- Born: Minneapolis, Minnesota, US

Academic background
- Education: BS, University of Minnesota MA, PhD, University of Michigan

Academic work
- Discipline: Sociologist
- Institutions: University of New Mexico Virginia Commonwealth University University of Cincinnati

= Jennifer Malat =

American sociologist

Jennifer Malat is an American sociologist. She is dean of the College of Arts & Sciences at the University of New Mexico.

==Early life and education==
Malat was raised in Rochester, Minnesota and attended the University of Minnesota for her Bachelor of Science degree in sociology. She then traveled to Michigan to earn her Master's degree and PhD in sociology from the University of Michigan.

==Career==
Upon receiving her PhD, Malat joined the faculty of the Department of Sociology at the University of Cincinnati as an assistant professor in 2000. She was promoted to associate professor in 2006 and full professor in 2014. Malat's research examines how racial inequity affects health.

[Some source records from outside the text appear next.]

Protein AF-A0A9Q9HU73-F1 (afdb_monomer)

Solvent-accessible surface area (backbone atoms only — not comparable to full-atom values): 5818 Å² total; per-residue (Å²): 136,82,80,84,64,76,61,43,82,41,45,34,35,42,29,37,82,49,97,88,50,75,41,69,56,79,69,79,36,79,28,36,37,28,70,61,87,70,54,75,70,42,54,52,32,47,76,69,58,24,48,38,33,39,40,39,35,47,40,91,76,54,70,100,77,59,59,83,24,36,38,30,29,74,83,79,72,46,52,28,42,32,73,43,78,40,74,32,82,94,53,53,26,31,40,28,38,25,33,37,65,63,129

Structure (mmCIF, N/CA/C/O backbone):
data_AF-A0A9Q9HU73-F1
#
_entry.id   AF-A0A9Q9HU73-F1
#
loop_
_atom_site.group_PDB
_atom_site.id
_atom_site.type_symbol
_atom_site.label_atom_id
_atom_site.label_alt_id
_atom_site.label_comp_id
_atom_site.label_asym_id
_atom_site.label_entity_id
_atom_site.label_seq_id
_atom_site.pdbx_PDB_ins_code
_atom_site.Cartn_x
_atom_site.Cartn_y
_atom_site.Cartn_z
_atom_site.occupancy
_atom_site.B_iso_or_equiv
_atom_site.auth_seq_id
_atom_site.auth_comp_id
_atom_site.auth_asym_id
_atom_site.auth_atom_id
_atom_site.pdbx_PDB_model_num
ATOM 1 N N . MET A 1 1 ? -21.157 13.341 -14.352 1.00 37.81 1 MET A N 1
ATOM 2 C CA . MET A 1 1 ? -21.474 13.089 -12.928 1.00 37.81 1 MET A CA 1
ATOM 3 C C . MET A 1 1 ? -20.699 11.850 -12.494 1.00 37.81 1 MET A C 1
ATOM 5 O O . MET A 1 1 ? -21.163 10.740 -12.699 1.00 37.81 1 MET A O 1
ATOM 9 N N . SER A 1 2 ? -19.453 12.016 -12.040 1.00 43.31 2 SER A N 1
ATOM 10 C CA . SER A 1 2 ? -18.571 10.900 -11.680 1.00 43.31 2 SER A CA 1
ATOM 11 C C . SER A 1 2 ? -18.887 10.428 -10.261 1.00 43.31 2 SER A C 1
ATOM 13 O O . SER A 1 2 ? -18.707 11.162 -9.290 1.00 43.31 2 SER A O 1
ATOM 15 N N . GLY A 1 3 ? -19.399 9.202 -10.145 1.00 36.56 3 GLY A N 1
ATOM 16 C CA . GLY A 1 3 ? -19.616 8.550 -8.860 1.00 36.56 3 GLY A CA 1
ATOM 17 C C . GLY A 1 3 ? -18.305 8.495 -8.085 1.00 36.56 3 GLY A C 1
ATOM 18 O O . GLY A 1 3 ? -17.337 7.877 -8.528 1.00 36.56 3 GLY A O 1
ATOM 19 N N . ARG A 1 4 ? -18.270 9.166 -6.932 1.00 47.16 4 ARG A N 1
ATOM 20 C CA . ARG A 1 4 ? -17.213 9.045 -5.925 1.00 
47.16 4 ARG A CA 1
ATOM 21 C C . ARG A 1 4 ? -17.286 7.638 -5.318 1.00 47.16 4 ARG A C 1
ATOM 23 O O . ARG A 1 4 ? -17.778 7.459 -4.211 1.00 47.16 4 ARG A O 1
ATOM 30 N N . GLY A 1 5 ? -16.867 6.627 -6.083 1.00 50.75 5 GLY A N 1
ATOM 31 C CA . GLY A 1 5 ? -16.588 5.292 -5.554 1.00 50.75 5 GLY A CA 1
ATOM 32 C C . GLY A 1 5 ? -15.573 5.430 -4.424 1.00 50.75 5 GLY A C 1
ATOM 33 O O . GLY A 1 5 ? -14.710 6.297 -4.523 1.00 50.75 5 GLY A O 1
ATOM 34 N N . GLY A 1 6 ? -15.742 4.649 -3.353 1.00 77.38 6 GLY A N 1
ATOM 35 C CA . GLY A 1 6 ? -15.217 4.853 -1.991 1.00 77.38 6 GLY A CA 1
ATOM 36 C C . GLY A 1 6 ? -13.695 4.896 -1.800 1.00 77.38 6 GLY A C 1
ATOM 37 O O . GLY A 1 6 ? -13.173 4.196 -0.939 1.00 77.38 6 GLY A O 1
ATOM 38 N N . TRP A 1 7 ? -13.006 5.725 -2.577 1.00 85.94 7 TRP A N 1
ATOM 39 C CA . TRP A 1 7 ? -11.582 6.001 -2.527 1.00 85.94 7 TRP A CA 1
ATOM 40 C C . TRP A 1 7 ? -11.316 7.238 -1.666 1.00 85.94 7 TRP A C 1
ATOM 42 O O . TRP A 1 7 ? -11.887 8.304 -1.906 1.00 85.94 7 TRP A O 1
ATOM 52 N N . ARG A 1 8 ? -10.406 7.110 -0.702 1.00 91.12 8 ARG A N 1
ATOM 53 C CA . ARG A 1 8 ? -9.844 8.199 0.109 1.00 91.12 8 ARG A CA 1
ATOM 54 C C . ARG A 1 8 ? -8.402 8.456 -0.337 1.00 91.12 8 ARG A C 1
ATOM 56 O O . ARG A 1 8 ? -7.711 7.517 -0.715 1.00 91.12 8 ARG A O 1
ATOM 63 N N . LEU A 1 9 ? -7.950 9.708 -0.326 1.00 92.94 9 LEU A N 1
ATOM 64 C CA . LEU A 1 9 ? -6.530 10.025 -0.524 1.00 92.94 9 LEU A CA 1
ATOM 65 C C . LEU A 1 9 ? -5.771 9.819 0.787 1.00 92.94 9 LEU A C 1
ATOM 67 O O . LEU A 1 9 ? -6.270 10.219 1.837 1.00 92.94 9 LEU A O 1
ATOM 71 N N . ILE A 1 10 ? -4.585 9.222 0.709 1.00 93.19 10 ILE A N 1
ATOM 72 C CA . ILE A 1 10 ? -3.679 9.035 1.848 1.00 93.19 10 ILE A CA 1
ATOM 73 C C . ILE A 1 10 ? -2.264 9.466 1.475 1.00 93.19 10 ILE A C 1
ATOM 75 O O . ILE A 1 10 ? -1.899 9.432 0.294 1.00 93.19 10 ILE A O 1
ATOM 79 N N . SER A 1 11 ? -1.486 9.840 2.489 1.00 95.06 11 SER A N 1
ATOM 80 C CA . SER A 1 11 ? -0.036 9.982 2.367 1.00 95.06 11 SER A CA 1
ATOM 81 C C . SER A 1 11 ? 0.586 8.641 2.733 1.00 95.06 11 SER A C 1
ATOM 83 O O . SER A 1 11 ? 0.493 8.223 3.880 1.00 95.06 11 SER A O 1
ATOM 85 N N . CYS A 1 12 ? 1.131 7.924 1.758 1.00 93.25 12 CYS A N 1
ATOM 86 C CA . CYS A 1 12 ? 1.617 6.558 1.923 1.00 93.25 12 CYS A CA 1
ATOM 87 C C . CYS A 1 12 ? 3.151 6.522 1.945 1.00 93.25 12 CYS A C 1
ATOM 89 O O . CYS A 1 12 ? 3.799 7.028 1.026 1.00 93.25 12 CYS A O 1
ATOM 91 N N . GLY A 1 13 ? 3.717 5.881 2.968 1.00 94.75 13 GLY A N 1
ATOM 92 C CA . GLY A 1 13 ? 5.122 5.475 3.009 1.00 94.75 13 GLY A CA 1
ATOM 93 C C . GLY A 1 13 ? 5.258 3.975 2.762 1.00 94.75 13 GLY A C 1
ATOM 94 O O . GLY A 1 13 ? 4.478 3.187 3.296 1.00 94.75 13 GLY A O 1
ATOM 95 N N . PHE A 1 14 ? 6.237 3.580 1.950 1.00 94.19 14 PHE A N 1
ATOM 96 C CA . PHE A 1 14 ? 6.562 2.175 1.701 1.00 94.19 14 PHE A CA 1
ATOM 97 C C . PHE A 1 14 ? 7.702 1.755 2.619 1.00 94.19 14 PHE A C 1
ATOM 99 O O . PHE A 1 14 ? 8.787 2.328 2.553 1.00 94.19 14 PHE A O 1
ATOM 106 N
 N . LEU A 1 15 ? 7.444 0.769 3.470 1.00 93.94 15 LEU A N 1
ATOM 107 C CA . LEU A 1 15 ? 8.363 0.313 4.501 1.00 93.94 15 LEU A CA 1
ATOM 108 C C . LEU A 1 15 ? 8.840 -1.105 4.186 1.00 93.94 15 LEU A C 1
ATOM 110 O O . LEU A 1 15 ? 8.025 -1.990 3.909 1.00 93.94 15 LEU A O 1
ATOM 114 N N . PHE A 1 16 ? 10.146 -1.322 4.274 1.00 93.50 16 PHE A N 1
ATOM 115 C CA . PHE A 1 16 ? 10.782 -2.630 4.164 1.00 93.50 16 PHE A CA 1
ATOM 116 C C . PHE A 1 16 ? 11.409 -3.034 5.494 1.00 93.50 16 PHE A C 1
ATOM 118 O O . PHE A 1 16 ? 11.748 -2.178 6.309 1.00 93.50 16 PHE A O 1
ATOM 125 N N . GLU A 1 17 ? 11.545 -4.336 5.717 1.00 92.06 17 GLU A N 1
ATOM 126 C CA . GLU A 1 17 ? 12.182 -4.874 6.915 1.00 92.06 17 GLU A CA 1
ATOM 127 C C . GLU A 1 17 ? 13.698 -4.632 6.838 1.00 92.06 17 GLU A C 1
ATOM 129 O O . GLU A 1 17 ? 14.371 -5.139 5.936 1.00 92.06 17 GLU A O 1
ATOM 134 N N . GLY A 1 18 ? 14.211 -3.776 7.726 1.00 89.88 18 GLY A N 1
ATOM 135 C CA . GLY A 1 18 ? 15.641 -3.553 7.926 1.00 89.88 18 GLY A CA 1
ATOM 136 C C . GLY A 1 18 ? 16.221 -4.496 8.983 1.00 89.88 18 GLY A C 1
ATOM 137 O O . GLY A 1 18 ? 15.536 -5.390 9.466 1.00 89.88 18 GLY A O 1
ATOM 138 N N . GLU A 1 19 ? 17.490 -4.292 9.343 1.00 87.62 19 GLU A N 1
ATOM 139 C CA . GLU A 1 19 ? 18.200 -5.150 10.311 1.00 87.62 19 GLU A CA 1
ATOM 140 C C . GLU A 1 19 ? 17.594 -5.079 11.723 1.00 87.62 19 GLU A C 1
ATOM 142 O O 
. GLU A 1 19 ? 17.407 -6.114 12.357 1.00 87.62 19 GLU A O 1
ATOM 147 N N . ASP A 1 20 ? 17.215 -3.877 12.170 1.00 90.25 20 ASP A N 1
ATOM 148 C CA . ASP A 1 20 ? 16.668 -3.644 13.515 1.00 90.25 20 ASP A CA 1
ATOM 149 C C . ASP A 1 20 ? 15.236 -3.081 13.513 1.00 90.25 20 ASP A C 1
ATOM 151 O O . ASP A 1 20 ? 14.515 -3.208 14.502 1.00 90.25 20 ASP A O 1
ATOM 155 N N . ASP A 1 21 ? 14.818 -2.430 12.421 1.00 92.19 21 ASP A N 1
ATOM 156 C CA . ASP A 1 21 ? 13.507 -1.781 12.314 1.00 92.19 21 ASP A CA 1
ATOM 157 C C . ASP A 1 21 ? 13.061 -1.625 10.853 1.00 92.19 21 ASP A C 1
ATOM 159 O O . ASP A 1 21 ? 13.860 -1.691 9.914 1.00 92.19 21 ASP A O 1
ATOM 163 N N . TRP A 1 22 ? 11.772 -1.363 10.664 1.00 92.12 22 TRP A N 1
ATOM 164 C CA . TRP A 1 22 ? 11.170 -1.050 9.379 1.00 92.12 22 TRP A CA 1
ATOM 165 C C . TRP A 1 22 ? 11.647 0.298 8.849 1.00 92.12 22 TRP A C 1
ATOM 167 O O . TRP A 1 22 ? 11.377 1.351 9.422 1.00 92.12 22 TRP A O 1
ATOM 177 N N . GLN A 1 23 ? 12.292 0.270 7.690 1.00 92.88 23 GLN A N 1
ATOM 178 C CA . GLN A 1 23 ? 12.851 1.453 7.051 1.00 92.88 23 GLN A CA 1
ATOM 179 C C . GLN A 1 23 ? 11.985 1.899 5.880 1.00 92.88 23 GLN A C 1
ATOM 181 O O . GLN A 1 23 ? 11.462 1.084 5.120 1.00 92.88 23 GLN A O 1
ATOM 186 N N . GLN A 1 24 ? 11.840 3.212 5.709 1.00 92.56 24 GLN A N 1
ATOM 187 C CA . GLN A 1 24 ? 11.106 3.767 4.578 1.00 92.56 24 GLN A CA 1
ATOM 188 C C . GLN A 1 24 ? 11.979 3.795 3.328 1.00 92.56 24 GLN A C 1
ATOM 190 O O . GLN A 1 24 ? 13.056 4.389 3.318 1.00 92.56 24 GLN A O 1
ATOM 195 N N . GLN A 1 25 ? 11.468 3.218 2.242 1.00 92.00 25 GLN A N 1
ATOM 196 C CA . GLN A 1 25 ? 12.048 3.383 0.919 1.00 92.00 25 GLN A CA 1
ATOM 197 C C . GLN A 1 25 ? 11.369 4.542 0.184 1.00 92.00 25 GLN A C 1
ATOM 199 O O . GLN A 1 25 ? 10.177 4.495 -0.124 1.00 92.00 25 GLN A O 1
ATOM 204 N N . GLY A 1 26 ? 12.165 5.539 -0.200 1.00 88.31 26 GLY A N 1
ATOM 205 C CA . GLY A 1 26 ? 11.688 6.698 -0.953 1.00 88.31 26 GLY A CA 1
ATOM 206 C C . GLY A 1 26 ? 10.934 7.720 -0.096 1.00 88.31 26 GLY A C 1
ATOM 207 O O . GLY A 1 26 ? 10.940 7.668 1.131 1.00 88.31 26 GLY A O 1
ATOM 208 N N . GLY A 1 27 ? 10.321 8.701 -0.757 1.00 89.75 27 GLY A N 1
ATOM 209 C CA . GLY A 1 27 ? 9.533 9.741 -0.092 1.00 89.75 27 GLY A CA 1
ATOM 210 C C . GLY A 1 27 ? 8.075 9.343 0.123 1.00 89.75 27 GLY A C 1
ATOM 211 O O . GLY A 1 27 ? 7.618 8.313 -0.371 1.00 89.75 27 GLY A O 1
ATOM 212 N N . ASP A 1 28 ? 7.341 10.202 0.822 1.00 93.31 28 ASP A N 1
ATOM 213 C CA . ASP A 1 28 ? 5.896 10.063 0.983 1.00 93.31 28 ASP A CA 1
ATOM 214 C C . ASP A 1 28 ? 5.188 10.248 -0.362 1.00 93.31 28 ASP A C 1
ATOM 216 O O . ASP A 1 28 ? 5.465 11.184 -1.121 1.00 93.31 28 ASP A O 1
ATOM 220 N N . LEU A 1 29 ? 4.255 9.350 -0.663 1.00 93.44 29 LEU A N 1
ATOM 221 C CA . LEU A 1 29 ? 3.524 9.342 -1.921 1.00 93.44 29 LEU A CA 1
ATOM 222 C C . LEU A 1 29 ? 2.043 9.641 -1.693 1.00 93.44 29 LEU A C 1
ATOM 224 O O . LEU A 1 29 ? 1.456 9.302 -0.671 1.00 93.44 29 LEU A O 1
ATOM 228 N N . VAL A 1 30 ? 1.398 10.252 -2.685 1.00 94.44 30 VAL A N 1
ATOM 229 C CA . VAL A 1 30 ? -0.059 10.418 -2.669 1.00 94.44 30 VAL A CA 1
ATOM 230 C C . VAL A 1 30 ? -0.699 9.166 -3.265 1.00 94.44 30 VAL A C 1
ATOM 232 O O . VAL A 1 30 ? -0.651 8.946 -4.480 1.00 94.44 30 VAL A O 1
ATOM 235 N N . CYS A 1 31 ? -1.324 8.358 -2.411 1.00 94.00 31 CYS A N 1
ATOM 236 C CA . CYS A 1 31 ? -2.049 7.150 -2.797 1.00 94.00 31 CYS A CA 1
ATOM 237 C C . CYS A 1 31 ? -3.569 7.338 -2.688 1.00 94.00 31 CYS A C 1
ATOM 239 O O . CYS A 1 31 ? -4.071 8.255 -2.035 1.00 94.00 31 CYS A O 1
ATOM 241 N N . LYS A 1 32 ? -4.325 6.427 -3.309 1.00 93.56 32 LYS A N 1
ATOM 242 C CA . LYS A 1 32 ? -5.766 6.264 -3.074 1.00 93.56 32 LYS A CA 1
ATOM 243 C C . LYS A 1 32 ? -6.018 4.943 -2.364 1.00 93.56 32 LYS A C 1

In 2011, she was appointed director of the University of Cincinnati's Kunz Center for Social Research. Later, Malat co-founded The Cincinnati Project with Earl Wright II in 2013 and served as its founding director until 2020. The project was a research initiative aimed at promoting equity throughout the city. In 2016, Malat served as the first associate dean—later, the title was changed to divisional dean—for the social sciences in the College of Arts and Sciences at the University of Cincinnati.

In 2020, Malat left her position at the University of Cincinnati for Virginia Commonwealth University. She first served as dean of the College of Humanities and Sciences. Then in 2022, she joined the Office of Development and Alumni Relations to support senior leaders' efforts to ensure an inclusive approach to philanthropy at Virginia Commonwealth University.

In 2023, Malat was appointed dean of the College of Arts & Sciences at the University of New Mexico, and she began her term on August 21, 2023.